Big Breeze, No Sweat -- Armchair Sailing
From CSCWiki
One of the greatest things about Cal Sailing Club is the opportunity to get involved in elaborate projects without the slightest risk of having to open a paint can, pick up a grinder, fill out a form, or, worse yet, actually go sailing.
While the club exists to teach people to sail and help them go sailing, most members find it more exciting to speculate in detail about how the club might better accomplish purposes that often have little to do with teaching sailing or even going sailing.
If this sounds good to you, you might want to start by participating in a discussion about which boat would be best for the club. Even if you have no experience with sailboats, you can easily join in like a pro if you first warm up a little by participating in a Chevy vs Ford, girls vs boys, or Dodgers vs 49ers discussion. This will give you a feeling for the best ways to prolong discussion. No self-respecting armchair sailor would actually leave their computer to go to a bar or playground for first-hand research, but there's probably something on youtube that will be helpful.
The most arcane aspects of sailing and windsurfing technique are also a good subject for exposition at length. Even if you've never taught anyone to whistle, let alone sail or windsurf, you can probably work up a half hour's worth on the best way to do or demonstrate some particular technique (say, the beach start, or the backwards sailing man overboard) without actually going in the water or having any wind. Just remember that most sailors and windsurfers tend to use a lingo all their own, so you should too. You won't understand what they say, they won't understand what you say, but the discussion will go on nonetheless, as long as no one stops and asks for a translation. Which they won't.

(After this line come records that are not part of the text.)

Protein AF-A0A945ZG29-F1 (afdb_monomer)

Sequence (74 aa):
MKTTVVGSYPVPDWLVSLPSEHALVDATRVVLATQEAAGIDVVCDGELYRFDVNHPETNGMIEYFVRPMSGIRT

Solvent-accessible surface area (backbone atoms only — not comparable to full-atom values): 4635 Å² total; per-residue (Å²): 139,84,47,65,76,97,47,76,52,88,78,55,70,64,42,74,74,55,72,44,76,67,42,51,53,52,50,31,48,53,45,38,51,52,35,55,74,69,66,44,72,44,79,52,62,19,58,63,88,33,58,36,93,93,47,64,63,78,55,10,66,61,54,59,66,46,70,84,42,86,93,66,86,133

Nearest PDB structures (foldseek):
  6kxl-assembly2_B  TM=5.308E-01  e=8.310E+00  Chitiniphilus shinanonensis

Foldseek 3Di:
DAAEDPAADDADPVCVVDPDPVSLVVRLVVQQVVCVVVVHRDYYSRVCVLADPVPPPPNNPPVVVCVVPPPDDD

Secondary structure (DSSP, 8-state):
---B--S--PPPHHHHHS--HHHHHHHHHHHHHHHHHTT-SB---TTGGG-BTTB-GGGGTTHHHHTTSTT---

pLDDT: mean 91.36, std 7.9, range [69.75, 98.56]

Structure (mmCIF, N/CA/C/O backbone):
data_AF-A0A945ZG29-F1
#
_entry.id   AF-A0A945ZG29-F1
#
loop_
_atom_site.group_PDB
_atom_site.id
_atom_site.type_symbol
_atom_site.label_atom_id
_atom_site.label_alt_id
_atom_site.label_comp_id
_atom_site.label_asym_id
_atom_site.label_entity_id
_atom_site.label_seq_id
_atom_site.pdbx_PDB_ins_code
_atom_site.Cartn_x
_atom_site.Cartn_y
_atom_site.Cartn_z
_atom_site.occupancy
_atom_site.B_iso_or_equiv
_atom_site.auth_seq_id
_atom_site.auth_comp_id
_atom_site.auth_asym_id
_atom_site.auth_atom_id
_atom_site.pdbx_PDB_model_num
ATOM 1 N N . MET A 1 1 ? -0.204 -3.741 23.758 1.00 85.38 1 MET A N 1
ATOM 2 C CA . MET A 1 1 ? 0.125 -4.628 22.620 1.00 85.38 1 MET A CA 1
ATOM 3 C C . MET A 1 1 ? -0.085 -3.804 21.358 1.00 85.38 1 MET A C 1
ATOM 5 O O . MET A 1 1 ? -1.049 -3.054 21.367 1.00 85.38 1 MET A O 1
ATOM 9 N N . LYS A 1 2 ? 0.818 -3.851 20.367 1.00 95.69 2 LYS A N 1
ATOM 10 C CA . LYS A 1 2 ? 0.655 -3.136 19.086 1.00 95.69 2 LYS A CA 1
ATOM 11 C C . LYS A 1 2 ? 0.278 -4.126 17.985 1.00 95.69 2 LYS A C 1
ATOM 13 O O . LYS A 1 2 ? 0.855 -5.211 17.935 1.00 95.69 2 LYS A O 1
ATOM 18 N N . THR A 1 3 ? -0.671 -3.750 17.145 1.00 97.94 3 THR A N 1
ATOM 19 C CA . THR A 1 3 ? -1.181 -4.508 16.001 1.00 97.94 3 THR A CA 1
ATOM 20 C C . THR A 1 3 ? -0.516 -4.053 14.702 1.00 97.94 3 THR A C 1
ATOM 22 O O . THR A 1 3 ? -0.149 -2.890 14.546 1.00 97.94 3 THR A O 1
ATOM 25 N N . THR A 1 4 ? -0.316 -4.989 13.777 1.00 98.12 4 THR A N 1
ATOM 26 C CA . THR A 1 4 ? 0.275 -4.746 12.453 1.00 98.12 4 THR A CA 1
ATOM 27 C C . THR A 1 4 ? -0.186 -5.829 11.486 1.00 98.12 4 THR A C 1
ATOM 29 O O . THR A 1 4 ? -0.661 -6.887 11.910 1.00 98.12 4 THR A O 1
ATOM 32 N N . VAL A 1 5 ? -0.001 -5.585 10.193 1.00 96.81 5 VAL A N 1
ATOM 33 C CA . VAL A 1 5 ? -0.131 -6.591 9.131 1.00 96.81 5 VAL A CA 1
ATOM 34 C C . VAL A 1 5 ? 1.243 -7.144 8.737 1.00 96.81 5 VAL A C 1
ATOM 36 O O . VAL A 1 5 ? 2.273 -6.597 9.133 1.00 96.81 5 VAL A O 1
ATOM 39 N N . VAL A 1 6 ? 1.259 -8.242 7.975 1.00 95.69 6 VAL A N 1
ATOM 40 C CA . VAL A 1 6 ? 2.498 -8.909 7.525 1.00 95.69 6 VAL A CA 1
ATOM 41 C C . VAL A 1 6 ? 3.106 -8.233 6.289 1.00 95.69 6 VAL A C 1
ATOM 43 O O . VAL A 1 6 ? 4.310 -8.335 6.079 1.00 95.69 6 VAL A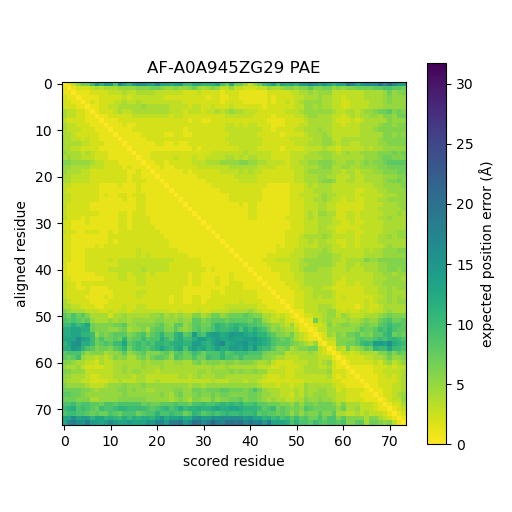 O 1
ATOM 46 N N . GLY A 1 7 ? 2.301 -7.528 5.490 1.00 93.56 7 GLY A N 1
ATOM 47 C CA . GLY A 1 7 ? 2.769 -6.846 4.286 1.00 93.56 7 GLY A CA 1
ATOM 48 C C . GLY A 1 7 ? 1.680 -6.761 3.227 1.00 93.56 7 GLY A C 1
ATOM 49 O O . GLY A 1 7 ? 0.791 -5.915 3.318 1.00 93.56 7 GLY A O 1
ATOM 50 N N . SER A 1 8 ? 1.760 -7.658 2.243 1.00 93.50 8 SER A N 1
ATOM 51 C CA . SER A 1 8 ? 0.964 -7.630 1.015 1.00 93.50 8 SER A CA 1
ATOM 52 C C . SER A 1 8 ? -0.553 -7.543 1.245 1.00 93.50 8 SER A C 1
ATOM 54 O O . SER A 1 8 ? -1.102 -8.188 2.142 1.00 93.50 8 SER A O 1
ATOM 56 N N . TYR A 1 9 ? -1.234 -6.787 0.381 1.00 94.81 9 TYR A N 1
ATOM 57 C CA . TYR A 1 9 ? -2.696 -6.6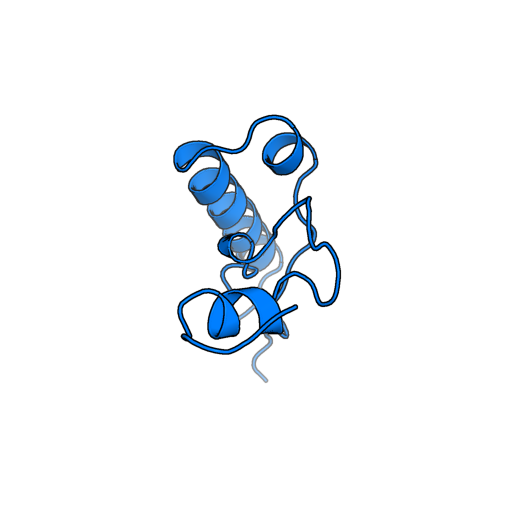66 0.331 1.00 94.81 9 TYR A CA 1
ATOM 58 C C . TYR A 1 9 ? -3.268 -7.237 -0.977 1.00 94.81 9 TYR A C 1
ATOM 60 O O . TYR A 1 9 ? -2.552 -7.310 -1.977 1.00 94.81 9 TYR A O 1
ATOM 68 N N . PRO A 1 10 ? -4.563 -7.612 -1.011 1.00 93.31 10 PRO A N 1
ATOM 69 C CA . PRO A 1 10 ? -5.240 -7.947 -2.258 1.00 93.31 10 PRO A CA 1
ATOM 70 C C . PRO A 1 10 ? -5.180 -6.785 -3.254 1.00 93.31 10 PRO A C 1
ATOM 72 O O . PRO A 1 10 ? -5.495 -5.644 -2.910 1.00 93.31 10 PRO A O 1
ATOM 75 N N . VAL A 1 11 ? -4.797 -7.090 -4.493 1.00 91.81 11 VAL A N 1
ATOM 76 C CA . VAL A 1 11 ? -4.720 -6.108 -5.577 1.00 91.81 11 VAL A CA 1
ATOM 77 C C . VAL A 1 11 ? -6.139 -5.758 -6.033 1.00 91.81 11 VAL A C 1
ATOM 79 O O . VAL A 1 11 ? -6.886 -6.668 -6.393 1.00 91.81 11 VAL A O 1
ATOM 82 N N . PRO A 1 12 ? -6.547 -4.476 -6.034 1.00 93.94 12 PRO A N 1
ATOM 83 C CA . PRO A 1 12 ? -7.881 -4.108 -6.493 1.00 93.94 12 PRO A CA 1
ATOM 84 C C . PRO A 1 12 ? -8.078 -4.382 -7.990 1.00 93.94 12 PRO A C 1
ATOM 86 O O . PRO A 1 12 ? -7.216 -4.041 -8.801 1.00 93.94 12 PRO A O 1
ATOM 89 N N . ASP A 1 13 ? -9.249 -4.895 -8.379 1.00 93.94 13 ASP A N 1
ATOM 90 C CA . ASP A 1 13 ? -9.561 -5.242 -9.779 1.00 93.94 13 ASP A CA 1
ATOM 91 C C . ASP A 1 13 ? -9.357 -4.074 -10.755 1.00 93.94 13 ASP A C 1
ATOM 93 O O . ASP A 1 13 ? -8.944 -4.257 -11.901 1.00 93.94 13 ASP A O 1
ATOM 97 N N . TRP A 1 14 ? -9.617 -2.846 -10.306 1.00 94.25 14 TRP A N 1
ATOM 98 C CA . TRP A 1 14 ? -9.437 -1.642 -11.115 1.00 94.25 14 TRP A CA 1
ATOM 99 C C . TRP A 1 14 ? -7.961 -1.282 -11.336 1.00 94.25 14 TRP A C 1
ATOM 101 O O . TRP A 1 14 ? -7.638 -0.733 -12.389 1.00 94.25 14 TRP A O 1
ATOM 111 N N . LEU A 1 15 ? -7.060 -1.637 -10.410 1.00 93.62 15 LEU A N 1
ATOM 112 C CA . LEU A 1 15 ? -5.614 -1.488 -10.604 1.00 93.62 15 LEU A CA 1
ATOM 113 C C . LEU A 1 15 ? -5.110 -2.499 -11.641 1.00 93.62 15 LEU A C 1
ATOM 115 O O . LEU A 1 15 ? -4.304 -2.145 -12.496 1.00 93.62 15 LEU A O 1
ATOM 119 N N . VAL A 1 16 ? -5.632 -3.730 -11.607 1.00 90.69 16 VAL A N 1
ATOM 120 C CA . VAL A 1 16 ? -5.333 -4.763 -12.614 1.00 90.69 16 VAL A CA 1
ATOM 121 C C . VAL A 1 16 ? -5.867 -4.362 -13.992 1.00 90.69 16 VAL A C 1
ATOM 123 O O . VAL A 1 16 ? -5.198 -4.563 -15.002 1.00 90.69 16 VAL A O 1
ATOM 126 N N . SER A 1 17 ? -7.066 -3.779 -14.038 1.00 91.94 17 SER A N 1
ATOM 127 C CA . SER A 1 17 ? -7.749 -3.440 -15.292 1.00 91.94 17 SER A CA 1
ATOM 128 C C . SER A 1 17 ? -7.125 -2.243 -16.016 1.00 91.94 17 SER A C 1
ATOM 130 O O . SER A 1 17 ? -7.073 -2.234 -17.244 1.00 91.94 17 SER A O 1
ATOM 132 N N . LEU A 1 18 ? -6.687 -1.218 -15.276 1.00 92.56 18 LEU A N 1
ATOM 133 C CA . LEU A 1 18 ? -6.134 0.028 -15.822 1.00 92.56 18 LEU A CA 1
ATOM 134 C C . LEU A 1 18 ? -4.908 0.484 -15.007 1.00 92.56 18 LEU A C 1
ATOM 136 O O . LEU A 1 18 ? -4.979 1.479 -14.274 1.00 92.56 18 LEU A O 1
ATOM 140 N N . PRO A 1 19 ? -3.768 -0.223 -15.123 1.00 91.56 19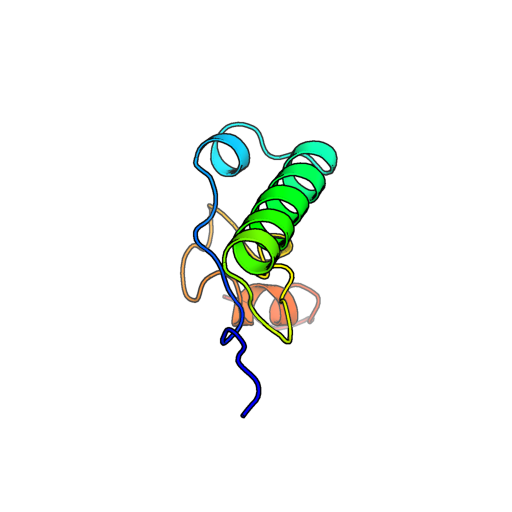 PRO A N 1
ATOM 141 C CA . PRO A 1 19 ? -2.578 0.101 -14.355 1.00 91.56 19 PRO A CA 1
ATOM 142 C C . PRO A 1 19 ? -1.994 1.449 -14.792 1.00 91.56 19 PRO A C 1
ATOM 144 O O . PRO A 1 19 ? -1.754 1.711 -15.970 1.00 91.56 19 PRO A O 1
ATOM 147 N N . SER A 1 20 ? -1.741 2.312 -13.815 1.00 94.38 20 SER A N 1
ATOM 148 C CA . SER A 1 20 ? -1.022 3.575 -13.977 1.00 94.38 20 SER A CA 1
ATOM 149 C C . SER A 1 20 ? -0.366 3.957 -12.653 1.00 94.38 20 SER A C 1
ATOM 151 O O . SER A 1 20 ? -0.760 3.458 -11.600 1.00 94.38 20 SER A O 1
ATOM 153 N N . GLU A 1 21 ? 0.605 4.867 -12.686 1.00 95.19 21 GLU A N 1
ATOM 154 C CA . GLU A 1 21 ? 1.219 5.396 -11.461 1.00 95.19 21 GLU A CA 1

But for a virtual sea cruise that will make circumnavigators look like daysailors, there's nothing like a drawn out debate on CSC rules and regulations. These seem to have been devised purely as a navigation chart for the most ambitious of armchair sailors, and offer detail more minute than a hermit crab might need to walk every square inch of every ocean's floor. It's fun to cite chapter, verse, line number, subparagraph, and item number, but it's more exciting to skip the drudgery of actually looking at the things and just go straight to the part where you sum up the case in your barrister's wig and robe. Really, there's no need to know the rule book before you say what it says or should say, no one really can remember it and few would bother to look it up. Just don't forget to snap your suspenders and shake your jowls when you address the jury.